TASK TO COMPLETE: Exactly the lines from the one with "ATOM 166 N N" to the end of the listing must be repeated, both ends included, with nothing added.

TASK DATA:
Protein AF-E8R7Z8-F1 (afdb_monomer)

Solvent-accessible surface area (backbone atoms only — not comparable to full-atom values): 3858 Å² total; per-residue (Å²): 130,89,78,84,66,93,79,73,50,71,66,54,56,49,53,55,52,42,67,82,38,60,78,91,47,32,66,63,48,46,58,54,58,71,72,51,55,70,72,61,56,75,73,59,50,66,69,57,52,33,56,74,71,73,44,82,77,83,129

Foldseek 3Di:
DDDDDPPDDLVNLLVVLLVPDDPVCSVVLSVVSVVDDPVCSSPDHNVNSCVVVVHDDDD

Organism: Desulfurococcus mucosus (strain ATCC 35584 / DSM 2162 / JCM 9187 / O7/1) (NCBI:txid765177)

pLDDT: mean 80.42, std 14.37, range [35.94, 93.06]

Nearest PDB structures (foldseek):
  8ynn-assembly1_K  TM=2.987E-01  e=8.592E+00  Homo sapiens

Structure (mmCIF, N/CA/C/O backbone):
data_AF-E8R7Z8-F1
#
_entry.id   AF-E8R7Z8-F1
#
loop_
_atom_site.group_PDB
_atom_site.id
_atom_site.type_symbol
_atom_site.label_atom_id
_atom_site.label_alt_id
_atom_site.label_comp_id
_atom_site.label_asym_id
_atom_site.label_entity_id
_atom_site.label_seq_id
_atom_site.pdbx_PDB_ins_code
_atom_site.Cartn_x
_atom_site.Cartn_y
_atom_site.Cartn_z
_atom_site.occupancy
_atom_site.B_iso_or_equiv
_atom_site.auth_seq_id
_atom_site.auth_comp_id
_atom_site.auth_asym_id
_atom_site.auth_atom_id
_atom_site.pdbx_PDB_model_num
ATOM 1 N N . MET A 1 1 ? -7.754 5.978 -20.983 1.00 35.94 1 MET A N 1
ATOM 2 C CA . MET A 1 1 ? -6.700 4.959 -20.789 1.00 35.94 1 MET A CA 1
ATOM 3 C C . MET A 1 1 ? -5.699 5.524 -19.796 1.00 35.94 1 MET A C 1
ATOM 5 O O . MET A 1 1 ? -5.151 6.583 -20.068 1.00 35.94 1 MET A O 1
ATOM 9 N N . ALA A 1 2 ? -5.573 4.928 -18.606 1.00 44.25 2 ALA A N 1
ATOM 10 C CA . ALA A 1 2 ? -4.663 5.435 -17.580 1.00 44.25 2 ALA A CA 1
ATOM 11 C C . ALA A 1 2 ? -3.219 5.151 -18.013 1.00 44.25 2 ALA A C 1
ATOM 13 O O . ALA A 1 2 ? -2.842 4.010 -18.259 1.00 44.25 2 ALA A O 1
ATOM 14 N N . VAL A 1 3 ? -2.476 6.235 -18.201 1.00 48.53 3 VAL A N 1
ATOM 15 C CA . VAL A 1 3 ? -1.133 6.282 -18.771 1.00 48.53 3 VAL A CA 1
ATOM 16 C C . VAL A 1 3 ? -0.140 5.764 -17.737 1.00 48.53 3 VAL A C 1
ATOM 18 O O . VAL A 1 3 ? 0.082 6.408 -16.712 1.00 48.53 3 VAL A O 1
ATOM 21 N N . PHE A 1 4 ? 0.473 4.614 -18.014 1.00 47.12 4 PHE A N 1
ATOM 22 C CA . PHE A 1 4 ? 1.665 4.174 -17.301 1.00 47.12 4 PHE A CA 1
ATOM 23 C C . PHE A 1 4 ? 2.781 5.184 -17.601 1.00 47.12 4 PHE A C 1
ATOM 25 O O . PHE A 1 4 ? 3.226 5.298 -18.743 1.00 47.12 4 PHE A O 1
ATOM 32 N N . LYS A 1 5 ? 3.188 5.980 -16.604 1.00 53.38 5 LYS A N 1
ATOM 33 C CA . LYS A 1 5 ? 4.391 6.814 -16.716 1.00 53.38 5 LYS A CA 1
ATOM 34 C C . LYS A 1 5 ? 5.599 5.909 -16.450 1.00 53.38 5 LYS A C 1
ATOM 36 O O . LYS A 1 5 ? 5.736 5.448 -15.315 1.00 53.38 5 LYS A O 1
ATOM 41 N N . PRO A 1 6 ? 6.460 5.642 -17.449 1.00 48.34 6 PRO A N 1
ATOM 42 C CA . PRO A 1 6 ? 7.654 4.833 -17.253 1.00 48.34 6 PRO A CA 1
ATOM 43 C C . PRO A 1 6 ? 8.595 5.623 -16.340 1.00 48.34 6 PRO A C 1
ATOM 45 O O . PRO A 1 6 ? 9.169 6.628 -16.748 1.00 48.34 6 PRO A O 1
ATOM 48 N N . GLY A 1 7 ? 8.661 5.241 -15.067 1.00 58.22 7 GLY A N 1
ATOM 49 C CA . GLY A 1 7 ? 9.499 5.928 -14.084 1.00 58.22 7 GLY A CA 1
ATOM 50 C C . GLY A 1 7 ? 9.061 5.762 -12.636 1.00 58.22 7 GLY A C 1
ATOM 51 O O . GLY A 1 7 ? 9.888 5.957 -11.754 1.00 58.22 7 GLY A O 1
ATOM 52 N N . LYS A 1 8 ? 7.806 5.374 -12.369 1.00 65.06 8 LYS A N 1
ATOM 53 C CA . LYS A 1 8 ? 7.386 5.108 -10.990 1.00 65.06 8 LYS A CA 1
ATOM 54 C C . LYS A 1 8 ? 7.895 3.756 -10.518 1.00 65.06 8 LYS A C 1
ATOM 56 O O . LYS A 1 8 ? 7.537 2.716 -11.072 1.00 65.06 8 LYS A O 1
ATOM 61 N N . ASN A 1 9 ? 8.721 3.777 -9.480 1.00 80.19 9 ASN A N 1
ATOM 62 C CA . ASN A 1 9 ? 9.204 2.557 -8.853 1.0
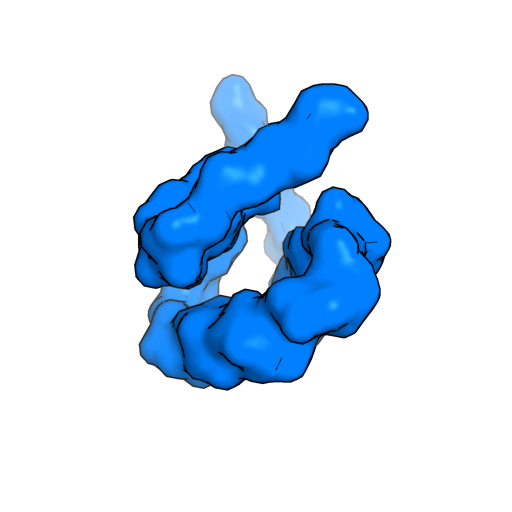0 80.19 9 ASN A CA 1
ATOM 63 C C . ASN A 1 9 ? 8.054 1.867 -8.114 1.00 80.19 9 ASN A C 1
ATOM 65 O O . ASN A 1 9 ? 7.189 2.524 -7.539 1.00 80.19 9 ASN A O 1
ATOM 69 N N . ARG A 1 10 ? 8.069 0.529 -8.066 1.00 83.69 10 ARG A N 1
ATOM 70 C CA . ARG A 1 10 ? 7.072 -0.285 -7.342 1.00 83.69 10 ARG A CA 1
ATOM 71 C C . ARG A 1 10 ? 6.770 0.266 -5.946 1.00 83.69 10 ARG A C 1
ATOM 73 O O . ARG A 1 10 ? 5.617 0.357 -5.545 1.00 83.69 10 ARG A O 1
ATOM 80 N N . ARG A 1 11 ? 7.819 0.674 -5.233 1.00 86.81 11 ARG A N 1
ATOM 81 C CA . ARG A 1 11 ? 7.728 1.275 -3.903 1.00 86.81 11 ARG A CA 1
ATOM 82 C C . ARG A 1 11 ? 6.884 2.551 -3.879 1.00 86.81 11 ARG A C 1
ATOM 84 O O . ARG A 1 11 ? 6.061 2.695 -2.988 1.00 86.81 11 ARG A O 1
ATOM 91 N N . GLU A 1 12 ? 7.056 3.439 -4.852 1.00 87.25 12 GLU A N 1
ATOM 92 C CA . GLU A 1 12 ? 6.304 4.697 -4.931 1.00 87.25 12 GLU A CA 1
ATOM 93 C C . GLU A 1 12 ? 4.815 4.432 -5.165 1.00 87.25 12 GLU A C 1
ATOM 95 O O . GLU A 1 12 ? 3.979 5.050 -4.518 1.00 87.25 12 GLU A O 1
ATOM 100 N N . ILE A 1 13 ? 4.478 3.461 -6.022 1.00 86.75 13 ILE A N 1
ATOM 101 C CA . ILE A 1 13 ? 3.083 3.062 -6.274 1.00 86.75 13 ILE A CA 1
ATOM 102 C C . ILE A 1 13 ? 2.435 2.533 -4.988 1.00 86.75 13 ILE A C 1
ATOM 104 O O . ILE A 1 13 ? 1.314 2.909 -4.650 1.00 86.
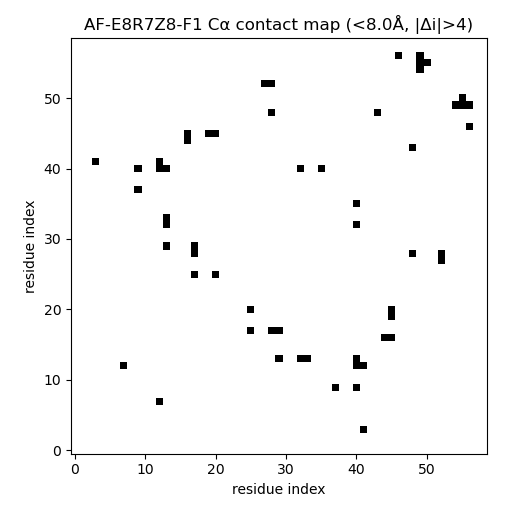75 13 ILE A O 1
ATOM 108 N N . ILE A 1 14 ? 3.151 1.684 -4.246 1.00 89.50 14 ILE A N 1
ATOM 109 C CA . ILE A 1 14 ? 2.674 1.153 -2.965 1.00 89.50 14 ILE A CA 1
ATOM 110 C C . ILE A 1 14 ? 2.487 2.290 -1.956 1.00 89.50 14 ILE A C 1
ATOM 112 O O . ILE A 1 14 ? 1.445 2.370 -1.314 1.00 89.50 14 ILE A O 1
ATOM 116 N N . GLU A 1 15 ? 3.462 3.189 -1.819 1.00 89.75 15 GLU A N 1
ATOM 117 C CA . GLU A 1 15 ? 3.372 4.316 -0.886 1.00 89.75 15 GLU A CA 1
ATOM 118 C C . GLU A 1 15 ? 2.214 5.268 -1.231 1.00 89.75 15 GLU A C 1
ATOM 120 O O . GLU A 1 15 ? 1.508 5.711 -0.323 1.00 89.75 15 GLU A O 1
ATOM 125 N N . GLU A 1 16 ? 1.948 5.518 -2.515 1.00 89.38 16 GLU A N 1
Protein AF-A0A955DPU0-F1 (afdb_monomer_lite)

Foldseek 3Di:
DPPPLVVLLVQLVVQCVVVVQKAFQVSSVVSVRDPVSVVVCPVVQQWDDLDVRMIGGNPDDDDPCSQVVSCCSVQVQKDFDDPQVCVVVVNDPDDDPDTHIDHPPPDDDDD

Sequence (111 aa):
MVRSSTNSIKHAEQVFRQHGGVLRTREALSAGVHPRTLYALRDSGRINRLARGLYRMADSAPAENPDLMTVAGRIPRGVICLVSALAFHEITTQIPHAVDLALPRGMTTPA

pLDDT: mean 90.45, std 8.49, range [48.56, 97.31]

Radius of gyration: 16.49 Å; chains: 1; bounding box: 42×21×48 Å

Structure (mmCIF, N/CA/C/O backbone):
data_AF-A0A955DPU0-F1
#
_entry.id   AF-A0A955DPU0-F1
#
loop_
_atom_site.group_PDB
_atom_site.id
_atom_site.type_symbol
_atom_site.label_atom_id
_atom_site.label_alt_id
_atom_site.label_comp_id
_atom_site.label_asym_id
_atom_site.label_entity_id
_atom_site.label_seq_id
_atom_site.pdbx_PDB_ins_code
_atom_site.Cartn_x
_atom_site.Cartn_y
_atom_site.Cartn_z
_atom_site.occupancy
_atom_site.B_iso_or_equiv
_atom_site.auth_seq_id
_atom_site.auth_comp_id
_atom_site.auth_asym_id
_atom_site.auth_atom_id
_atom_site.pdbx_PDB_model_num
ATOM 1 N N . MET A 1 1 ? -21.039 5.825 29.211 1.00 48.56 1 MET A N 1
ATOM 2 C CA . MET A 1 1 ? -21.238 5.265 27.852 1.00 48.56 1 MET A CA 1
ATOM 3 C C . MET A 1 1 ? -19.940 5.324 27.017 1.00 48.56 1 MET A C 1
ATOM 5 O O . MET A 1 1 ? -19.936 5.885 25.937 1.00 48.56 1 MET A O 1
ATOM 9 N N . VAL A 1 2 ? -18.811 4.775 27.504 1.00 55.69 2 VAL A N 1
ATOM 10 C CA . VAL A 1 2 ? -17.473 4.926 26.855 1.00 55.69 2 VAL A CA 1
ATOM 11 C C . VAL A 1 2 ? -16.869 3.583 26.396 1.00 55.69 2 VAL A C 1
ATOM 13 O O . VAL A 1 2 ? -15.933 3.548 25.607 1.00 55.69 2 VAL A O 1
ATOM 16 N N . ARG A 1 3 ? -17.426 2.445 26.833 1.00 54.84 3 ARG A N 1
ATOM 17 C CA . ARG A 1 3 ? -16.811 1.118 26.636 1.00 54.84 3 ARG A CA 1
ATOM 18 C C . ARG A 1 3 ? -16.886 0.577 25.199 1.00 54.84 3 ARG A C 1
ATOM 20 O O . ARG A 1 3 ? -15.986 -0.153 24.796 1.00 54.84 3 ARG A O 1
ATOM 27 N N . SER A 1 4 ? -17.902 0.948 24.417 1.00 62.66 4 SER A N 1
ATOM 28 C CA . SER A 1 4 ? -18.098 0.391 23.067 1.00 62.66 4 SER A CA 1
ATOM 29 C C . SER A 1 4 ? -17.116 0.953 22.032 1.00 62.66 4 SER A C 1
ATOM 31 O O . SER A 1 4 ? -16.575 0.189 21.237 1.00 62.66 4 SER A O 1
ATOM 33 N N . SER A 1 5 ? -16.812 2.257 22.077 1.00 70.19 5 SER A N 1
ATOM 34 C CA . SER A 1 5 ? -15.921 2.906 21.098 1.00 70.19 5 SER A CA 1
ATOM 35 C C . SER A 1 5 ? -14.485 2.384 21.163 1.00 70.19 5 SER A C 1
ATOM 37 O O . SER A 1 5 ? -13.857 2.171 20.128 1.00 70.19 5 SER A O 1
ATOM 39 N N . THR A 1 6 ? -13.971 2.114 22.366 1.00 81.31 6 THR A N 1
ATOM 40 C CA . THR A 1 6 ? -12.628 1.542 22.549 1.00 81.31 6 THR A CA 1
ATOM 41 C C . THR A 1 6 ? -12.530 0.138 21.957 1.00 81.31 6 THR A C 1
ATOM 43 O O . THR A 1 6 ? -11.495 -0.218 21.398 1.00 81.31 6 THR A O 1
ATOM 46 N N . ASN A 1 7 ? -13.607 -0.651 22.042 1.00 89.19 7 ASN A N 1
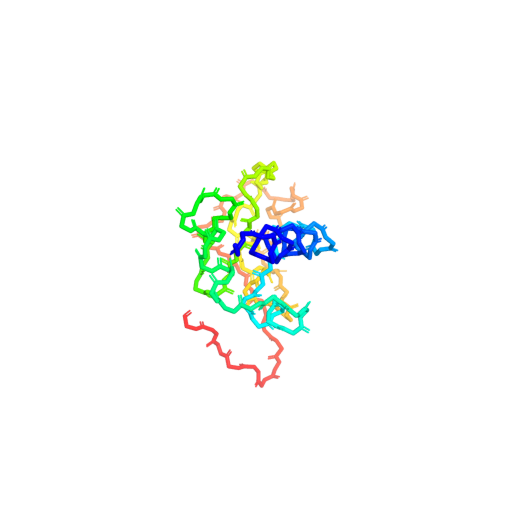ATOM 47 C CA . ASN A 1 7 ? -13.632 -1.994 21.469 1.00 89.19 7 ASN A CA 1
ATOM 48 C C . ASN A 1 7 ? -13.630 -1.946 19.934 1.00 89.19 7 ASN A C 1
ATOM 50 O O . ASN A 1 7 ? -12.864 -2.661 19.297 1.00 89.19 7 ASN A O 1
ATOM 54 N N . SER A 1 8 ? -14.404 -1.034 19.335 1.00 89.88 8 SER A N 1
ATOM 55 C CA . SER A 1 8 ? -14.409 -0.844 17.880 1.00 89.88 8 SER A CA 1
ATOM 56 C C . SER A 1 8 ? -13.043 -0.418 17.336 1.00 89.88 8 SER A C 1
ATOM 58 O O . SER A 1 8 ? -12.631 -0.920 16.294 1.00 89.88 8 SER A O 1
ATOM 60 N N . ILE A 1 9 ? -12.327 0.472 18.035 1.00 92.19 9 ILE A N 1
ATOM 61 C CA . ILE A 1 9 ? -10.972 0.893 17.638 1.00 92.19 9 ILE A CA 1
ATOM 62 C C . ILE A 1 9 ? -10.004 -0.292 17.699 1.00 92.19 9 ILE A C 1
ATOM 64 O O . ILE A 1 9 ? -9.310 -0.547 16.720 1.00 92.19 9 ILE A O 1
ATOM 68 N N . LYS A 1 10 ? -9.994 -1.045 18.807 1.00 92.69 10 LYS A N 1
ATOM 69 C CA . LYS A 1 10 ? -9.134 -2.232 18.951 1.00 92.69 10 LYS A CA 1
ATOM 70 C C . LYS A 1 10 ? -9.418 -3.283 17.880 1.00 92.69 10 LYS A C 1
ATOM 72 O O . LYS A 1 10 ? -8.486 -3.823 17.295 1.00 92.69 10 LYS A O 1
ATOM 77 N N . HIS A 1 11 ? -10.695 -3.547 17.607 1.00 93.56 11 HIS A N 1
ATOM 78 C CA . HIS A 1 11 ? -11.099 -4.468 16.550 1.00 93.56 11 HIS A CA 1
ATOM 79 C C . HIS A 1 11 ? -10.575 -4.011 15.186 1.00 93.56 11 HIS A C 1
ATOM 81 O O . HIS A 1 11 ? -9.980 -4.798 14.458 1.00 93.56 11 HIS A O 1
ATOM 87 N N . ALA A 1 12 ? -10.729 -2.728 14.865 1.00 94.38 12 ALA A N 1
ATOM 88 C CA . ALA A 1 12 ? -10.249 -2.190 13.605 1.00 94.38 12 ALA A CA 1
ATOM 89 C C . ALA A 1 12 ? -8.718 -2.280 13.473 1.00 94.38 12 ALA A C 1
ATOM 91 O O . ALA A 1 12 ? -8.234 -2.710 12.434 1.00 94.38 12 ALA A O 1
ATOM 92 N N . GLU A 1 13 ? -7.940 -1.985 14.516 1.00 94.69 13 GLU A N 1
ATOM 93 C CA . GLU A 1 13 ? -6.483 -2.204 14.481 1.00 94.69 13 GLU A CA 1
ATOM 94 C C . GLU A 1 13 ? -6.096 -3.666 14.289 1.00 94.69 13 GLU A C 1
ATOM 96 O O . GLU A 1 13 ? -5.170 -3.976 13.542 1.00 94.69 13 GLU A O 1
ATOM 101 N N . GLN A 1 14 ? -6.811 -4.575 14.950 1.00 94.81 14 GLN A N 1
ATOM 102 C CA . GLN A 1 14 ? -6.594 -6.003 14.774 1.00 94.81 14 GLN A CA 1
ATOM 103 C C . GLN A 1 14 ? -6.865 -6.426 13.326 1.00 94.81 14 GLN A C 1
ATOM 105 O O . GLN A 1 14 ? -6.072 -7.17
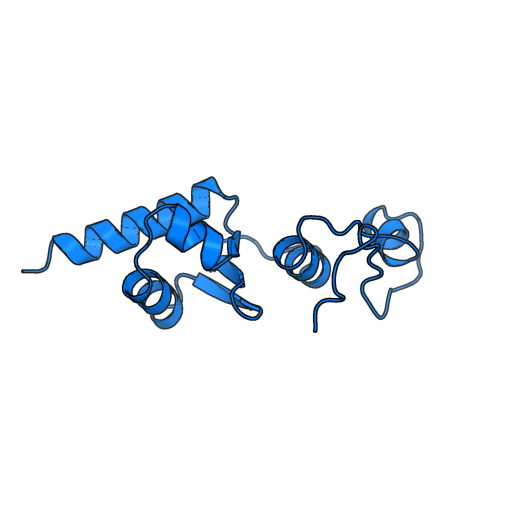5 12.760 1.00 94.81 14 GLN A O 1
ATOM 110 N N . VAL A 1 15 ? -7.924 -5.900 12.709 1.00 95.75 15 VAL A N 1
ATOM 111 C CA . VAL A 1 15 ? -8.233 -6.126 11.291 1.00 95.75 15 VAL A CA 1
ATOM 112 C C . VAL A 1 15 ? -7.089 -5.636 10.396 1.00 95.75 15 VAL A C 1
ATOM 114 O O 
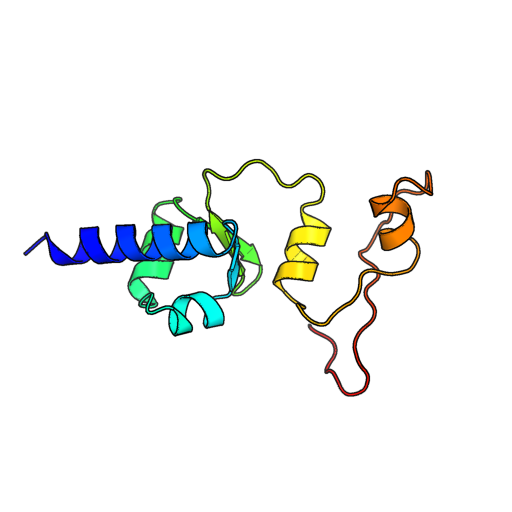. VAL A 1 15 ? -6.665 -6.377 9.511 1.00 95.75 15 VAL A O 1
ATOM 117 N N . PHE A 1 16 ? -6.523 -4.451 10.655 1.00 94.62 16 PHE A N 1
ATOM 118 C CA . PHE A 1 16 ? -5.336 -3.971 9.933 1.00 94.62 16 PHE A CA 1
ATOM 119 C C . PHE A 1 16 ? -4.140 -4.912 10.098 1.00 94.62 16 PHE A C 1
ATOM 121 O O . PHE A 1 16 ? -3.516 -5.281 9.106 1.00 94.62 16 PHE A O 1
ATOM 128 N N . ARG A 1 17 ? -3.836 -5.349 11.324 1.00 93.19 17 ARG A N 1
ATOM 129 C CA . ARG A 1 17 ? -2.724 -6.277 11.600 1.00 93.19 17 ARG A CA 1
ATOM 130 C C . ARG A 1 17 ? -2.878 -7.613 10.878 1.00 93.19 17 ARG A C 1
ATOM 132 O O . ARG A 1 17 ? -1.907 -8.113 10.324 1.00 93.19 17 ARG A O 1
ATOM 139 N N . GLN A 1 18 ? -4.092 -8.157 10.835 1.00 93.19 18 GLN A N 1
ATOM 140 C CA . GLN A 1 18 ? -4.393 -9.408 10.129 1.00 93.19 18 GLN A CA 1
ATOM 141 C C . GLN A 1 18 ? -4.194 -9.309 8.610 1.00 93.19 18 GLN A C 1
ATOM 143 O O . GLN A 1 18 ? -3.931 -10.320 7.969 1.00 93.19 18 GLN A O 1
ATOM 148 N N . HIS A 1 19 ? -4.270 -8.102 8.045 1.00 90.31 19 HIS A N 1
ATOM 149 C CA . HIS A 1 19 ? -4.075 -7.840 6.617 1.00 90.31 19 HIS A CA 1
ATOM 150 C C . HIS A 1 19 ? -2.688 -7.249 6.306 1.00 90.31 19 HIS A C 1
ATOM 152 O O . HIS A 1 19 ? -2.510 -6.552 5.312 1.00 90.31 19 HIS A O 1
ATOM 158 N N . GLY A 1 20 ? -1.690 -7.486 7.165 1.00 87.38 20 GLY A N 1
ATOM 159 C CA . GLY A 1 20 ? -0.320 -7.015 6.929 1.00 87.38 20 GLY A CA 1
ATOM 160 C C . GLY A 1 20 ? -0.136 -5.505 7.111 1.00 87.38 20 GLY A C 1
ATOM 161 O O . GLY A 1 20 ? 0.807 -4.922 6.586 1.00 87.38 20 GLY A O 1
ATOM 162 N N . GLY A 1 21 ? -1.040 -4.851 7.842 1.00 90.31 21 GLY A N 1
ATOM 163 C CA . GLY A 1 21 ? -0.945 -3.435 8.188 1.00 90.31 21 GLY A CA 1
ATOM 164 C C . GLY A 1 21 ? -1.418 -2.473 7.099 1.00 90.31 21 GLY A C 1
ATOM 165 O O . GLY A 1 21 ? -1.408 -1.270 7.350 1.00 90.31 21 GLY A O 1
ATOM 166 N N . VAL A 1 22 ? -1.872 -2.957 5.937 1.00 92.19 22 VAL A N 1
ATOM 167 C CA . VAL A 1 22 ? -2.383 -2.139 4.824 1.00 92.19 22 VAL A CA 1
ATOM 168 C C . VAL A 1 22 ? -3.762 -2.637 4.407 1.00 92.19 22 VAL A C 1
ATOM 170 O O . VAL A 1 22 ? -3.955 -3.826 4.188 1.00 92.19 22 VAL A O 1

ANSWER SPACE:
ATOM 166 N N . VAL A 1 22 ? -1.872 -2.957 5.937 1.00 92.19 22 VAL A N 1
ATOM 167 C CA . VAL A 1 22 ? -2.383 -2.139 4.824 1.00 92.19 22 VAL A CA 1
ATOM 168 C C . VAL A 1 22 ? -3.762 -2.637 4.407 1.00 92.19 22 VAL A C 1
ATOM 170 O O . VAL A 1 22 ? -3.955 -3.826 4.188 1.00 92.19 22 VAL A O 1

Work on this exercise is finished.